-- Records to process follows --

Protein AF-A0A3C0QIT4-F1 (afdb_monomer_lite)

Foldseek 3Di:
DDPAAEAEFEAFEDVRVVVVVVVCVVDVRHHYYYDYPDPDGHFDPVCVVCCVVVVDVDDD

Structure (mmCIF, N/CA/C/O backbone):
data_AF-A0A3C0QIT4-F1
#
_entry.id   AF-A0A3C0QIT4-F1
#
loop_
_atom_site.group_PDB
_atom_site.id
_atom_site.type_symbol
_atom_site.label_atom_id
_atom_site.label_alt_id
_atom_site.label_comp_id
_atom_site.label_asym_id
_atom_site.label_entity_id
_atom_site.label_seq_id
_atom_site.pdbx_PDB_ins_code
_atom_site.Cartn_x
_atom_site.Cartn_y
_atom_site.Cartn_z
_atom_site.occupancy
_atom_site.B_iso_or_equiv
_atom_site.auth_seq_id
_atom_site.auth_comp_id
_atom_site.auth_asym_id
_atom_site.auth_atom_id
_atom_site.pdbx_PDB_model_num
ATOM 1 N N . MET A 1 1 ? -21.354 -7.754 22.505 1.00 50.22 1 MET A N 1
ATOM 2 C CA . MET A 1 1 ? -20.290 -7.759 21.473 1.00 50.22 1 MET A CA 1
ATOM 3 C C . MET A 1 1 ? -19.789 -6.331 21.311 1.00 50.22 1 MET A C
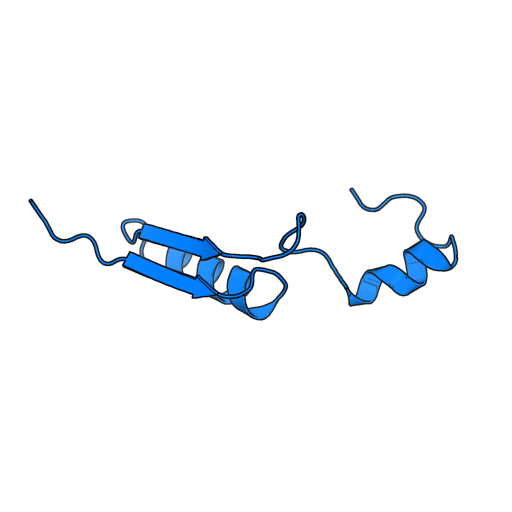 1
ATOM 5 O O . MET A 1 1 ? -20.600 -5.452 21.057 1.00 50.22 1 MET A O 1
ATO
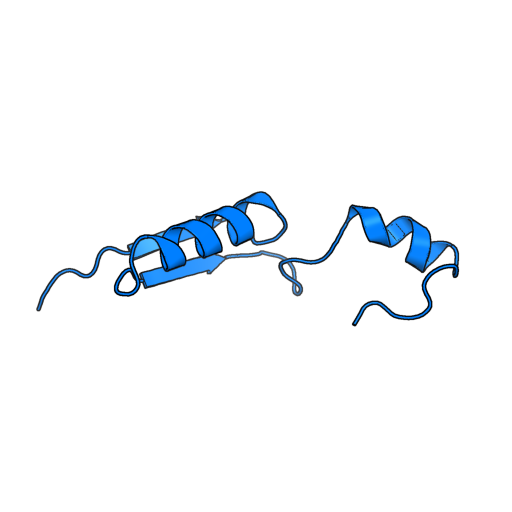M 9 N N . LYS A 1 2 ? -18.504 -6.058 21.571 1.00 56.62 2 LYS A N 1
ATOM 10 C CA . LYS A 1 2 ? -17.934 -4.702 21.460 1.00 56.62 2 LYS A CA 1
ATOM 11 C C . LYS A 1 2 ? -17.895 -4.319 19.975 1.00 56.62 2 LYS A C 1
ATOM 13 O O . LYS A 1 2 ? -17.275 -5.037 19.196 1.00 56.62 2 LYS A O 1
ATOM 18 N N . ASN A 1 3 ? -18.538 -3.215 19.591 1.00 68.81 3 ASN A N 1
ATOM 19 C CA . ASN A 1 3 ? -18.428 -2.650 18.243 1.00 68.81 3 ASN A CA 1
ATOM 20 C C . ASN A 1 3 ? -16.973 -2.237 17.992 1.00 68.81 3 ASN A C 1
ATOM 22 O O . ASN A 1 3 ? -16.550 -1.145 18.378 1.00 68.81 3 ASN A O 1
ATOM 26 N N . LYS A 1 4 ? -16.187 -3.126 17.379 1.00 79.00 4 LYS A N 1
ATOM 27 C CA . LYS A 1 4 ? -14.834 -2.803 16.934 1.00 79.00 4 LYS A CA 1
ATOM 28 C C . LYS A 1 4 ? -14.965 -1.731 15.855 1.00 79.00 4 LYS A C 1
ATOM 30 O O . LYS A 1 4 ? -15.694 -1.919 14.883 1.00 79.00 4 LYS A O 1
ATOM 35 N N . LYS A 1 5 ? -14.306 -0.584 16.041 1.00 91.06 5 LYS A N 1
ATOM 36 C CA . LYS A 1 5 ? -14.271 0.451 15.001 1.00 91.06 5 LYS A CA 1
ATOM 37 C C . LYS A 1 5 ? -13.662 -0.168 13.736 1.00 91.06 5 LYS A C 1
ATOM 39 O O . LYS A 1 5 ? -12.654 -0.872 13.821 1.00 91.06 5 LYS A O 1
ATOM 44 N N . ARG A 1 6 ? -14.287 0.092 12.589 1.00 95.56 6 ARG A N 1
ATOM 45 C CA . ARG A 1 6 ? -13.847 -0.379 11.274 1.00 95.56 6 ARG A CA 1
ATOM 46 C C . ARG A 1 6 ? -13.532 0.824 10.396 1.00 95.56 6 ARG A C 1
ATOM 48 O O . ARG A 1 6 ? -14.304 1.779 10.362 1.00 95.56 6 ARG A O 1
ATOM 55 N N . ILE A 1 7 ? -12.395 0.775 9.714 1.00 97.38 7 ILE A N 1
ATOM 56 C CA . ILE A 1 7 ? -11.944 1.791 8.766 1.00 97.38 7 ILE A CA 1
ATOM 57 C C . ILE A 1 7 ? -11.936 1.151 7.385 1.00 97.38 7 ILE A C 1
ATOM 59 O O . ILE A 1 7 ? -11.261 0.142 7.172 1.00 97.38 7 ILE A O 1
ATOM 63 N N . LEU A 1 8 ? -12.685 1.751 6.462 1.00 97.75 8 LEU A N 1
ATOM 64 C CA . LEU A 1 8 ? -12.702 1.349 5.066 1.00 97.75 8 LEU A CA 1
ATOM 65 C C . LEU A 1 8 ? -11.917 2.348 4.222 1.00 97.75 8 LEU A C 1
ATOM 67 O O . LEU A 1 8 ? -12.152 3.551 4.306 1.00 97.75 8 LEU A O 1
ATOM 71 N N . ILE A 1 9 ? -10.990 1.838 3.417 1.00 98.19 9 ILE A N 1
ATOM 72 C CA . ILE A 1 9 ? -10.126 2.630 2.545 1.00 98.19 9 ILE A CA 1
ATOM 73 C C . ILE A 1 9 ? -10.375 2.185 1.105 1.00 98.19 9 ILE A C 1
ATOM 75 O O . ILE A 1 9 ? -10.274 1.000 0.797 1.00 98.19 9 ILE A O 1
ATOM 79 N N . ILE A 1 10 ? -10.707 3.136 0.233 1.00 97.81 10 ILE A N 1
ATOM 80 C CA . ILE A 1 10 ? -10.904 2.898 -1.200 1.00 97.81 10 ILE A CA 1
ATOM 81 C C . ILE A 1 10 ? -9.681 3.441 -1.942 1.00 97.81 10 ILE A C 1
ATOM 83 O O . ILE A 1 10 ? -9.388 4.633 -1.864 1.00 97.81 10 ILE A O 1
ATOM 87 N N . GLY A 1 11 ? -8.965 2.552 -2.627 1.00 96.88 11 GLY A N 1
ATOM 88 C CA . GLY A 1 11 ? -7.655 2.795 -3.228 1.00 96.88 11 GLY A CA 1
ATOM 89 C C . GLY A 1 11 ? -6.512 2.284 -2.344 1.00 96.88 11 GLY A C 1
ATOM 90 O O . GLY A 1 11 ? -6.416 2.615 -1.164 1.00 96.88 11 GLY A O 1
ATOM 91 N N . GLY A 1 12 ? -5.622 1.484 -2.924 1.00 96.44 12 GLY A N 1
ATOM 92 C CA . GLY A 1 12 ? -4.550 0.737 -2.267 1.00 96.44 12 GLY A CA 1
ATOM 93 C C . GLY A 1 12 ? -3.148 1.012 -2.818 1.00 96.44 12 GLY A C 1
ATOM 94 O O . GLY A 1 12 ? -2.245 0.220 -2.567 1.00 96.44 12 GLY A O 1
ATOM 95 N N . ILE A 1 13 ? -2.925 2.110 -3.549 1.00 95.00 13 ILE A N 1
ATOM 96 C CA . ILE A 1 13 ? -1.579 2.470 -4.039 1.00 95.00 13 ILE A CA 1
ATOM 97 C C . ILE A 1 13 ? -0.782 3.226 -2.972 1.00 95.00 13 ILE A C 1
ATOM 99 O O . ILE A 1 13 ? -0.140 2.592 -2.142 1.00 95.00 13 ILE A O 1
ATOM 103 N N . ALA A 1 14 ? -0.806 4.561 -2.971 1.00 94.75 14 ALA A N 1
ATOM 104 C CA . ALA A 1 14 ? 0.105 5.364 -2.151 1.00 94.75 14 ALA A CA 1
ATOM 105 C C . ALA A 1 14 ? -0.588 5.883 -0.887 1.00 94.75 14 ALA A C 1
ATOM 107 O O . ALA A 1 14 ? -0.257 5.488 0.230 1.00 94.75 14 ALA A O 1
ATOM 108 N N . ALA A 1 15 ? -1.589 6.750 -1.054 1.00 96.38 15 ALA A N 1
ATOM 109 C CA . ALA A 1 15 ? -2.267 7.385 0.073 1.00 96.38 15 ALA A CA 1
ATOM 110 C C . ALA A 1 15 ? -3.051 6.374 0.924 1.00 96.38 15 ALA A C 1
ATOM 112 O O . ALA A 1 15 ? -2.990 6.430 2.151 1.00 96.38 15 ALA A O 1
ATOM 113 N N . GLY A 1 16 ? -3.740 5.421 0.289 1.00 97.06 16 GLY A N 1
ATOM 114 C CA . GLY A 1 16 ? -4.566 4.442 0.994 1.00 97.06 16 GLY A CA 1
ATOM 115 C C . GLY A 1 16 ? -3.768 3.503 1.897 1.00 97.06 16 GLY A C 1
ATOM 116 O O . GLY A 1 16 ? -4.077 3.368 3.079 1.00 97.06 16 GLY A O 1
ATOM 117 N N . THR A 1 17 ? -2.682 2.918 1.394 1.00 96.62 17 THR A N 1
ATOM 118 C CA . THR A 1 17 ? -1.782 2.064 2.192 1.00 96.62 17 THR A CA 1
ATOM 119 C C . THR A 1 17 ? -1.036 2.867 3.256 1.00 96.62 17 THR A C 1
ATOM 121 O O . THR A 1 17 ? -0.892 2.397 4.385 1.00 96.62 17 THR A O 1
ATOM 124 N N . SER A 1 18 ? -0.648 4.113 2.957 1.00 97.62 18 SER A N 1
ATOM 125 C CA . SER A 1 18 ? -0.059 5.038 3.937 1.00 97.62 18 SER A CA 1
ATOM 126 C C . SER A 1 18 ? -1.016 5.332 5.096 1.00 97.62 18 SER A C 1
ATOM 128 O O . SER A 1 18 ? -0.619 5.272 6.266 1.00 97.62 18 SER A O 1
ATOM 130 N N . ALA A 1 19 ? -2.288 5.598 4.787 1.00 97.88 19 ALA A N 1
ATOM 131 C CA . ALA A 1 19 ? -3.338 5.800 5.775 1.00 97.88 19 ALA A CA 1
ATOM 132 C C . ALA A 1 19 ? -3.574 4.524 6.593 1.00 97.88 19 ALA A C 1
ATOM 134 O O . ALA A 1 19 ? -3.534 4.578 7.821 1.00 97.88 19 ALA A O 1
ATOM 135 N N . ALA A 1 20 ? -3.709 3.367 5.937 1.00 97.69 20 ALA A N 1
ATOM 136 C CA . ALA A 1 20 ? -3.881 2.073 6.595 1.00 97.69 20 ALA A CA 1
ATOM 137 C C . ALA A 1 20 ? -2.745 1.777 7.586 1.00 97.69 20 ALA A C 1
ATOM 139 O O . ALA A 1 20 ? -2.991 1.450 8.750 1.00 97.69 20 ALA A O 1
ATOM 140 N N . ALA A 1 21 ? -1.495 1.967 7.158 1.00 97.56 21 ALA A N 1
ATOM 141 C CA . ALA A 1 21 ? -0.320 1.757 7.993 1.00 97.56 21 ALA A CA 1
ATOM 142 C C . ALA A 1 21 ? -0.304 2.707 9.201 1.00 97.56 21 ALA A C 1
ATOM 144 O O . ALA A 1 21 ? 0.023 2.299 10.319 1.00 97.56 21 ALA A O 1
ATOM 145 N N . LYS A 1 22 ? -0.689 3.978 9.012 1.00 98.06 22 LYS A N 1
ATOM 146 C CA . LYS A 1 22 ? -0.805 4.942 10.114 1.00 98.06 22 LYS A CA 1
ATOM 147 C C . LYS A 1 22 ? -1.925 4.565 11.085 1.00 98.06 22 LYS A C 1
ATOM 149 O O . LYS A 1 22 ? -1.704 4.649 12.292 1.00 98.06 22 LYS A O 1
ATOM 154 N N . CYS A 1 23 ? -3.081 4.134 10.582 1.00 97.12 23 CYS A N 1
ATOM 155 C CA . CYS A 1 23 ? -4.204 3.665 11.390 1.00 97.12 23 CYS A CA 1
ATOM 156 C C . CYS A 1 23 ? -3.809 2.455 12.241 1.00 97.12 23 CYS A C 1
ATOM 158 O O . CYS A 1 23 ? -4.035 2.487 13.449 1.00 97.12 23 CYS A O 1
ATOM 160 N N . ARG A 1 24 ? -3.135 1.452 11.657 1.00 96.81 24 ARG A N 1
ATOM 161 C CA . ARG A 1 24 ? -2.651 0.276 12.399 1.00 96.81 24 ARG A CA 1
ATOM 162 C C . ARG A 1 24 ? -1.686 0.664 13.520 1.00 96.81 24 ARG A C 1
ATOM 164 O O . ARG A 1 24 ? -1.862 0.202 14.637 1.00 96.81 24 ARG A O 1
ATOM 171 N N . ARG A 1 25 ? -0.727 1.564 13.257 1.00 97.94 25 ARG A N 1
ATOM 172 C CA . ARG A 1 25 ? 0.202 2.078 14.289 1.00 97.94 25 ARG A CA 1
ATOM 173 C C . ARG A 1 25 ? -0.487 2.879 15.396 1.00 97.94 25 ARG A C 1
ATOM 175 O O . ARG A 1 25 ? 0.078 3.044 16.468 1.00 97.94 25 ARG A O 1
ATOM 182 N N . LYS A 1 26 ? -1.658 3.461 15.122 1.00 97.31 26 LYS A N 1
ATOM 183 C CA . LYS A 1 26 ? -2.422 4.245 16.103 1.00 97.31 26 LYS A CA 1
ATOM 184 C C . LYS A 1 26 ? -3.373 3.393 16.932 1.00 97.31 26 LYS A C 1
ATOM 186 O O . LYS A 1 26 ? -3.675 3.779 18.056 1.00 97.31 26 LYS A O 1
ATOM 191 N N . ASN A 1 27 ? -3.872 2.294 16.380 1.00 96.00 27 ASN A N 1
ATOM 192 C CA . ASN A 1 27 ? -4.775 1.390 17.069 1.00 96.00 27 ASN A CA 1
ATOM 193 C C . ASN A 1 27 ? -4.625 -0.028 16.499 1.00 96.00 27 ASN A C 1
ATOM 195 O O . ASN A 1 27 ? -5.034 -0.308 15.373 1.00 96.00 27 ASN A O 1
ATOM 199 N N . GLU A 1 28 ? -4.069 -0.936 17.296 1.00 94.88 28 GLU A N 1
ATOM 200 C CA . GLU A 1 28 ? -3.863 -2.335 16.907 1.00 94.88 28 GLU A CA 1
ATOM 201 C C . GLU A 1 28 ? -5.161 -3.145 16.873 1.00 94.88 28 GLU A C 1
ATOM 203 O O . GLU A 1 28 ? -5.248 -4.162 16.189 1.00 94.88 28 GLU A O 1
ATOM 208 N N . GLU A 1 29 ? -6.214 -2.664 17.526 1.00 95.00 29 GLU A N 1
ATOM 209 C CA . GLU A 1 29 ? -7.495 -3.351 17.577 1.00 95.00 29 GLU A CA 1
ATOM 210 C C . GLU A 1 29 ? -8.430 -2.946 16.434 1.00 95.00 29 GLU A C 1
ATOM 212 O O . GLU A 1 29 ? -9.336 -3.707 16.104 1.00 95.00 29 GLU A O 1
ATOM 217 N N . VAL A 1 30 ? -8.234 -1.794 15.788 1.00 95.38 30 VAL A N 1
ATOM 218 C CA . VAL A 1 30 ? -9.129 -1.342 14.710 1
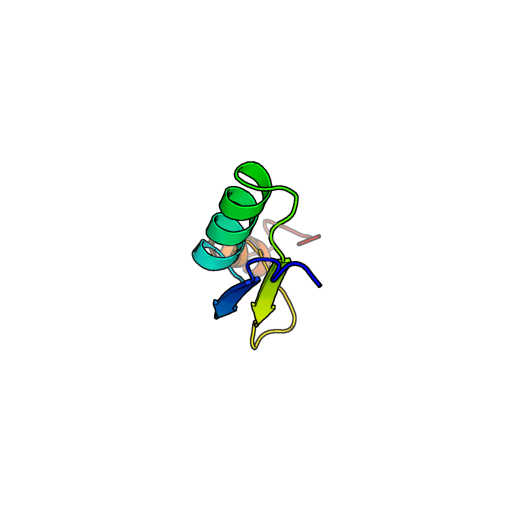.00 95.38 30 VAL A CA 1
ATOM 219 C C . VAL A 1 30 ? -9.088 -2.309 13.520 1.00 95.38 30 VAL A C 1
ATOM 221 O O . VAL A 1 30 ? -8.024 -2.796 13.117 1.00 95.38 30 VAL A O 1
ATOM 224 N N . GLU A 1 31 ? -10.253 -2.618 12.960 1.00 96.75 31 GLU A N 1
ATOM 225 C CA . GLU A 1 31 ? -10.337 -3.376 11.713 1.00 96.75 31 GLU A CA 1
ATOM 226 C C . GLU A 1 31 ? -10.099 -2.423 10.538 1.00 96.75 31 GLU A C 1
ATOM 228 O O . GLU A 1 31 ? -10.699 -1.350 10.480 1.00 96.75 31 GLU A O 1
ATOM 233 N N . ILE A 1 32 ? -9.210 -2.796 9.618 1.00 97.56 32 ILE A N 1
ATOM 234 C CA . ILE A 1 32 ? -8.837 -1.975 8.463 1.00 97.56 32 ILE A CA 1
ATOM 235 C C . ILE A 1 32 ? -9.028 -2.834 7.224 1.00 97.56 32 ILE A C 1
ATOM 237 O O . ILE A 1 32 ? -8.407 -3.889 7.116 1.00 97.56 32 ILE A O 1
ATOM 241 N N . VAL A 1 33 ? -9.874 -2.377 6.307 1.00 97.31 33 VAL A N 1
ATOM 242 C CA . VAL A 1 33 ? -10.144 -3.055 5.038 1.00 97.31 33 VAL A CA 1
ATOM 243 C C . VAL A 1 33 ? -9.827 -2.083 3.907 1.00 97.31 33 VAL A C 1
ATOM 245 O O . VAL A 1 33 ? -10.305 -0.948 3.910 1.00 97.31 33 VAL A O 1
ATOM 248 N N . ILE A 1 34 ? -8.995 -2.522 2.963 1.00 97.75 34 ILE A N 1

-- Records to process concluded --

Take the line with "ATOM 195 O O" and each line after it through the end of the material above, and reproduce them exactly, without the pictures.

# Answer below
ATOM 195 O O . ASN A 1 27 ? -5.034 -0.308 15.373 1.00 96.00 27 ASN A O 1
ATOM 199 N N . GLU A 1 28 ? -4.069 -0.936 17.296 1.00 94.88 28 GLU A N 1
ATOM 200 C CA . GLU A 1 28 ? -3.863 -2.335 16.907 1.00 94.88 28 GLU A CA 1
ATOM 201 C C . GLU A 1 28 ? -5.161 -3.145 16.873 1.00 94.88 28 GLU A C 1
ATOM 203 O O . GLU A 1 28 ? -5.248 -4.162 16.189 1.00 94.88 28 GLU A O 1
ATOM 208 N N . GLU A 1 29 ? -6.214 -2.664 17.526 1.00 95.00 29 GLU A N 1
ATOM 209 C CA . GLU A 1 29 ? -7.495 -3.351 17.577 1.00 95.00 29 GLU A CA 1
ATOM 210 C C . GLU A 1 29 ? -8.430 -2.946 16.434 1.00 95.00 29 GLU A C 1
ATOM 212 O O . GLU A 1 29 ? -9.336 -3.707 16.104 1.00 95.00 29 GLU A O 1
ATOM 217 N N . VAL A 1 30 ? -8.234 -1.794 15.788 1.00 95.38 30 VAL A N 1
ATOM 218 C CA . VAL A 1 30 ? -9.129 -1.342 14.710 1
.00 95.38 30 VAL A CA 1
ATOM 219 C C . VAL A 1 30 ? -9.088 -2.309 13.520 1.00 95.38 30 VAL A C 1
ATOM 221 O O . VAL A 1 30 ? -8.024 -2.796 13.117 1.00 95.38 30 VAL A O 1
ATOM 224 N N . GLU A 1 31 ? -10.253 -2.618 12.960 1.00 96.75 31 GLU A N 1
ATOM 225 C CA . GLU A 1 31 ? -10.337 -3.376 11.713 1.00 96.75 31 GLU A CA 1
ATOM 226 C C . GLU A 1 31 ? -10.099 -2.423 10.538 1.00 96.75 31 GLU A C 1
ATOM 228 O O . GLU A 1 31 ? -10.699 -1.350 10.480 1.00 96.75 31 GLU A O 1
ATOM 233 N N . ILE A 1 32 ? -9.210 -2.796 9.618 1.00 97.56 32 ILE A N 1
ATOM 234 C CA . ILE A 1 32 ? -8.837 -1.975 8.463 1.00 97.56 32 ILE A CA 1
ATOM 235 C C . ILE A 1 32 ? -9.028 -2.834 7.224 1.00 97.56 32 ILE A C 1
ATOM 237 O O . ILE A 1 32 ? -8.407 -3.889 7.116 1.00 97.56 32 ILE A O 1
ATOM 241 N N . VAL A 1 33 ? -9.874 -2.377 6.307 1.00 97.31 33 VAL A N 1
ATOM 242 C CA . VAL A 1 33 ? -10.144 -3.055 5.038 1.00 97.31 33 VAL A CA 1
ATOM 243 C C . VAL A 1 33 ? -9.827 -2.083 3.907 1.00 97.31 33 VAL A C 1
ATOM 245 O O . VAL A 1 33 ? -10.305 -0.948 3.910 1.00 97.31 33 VAL A O 1
ATOM 248 N N . ILE A 1 34 ? -8.995 -2.522 2.963 1.00 97.75 34 ILE A N 1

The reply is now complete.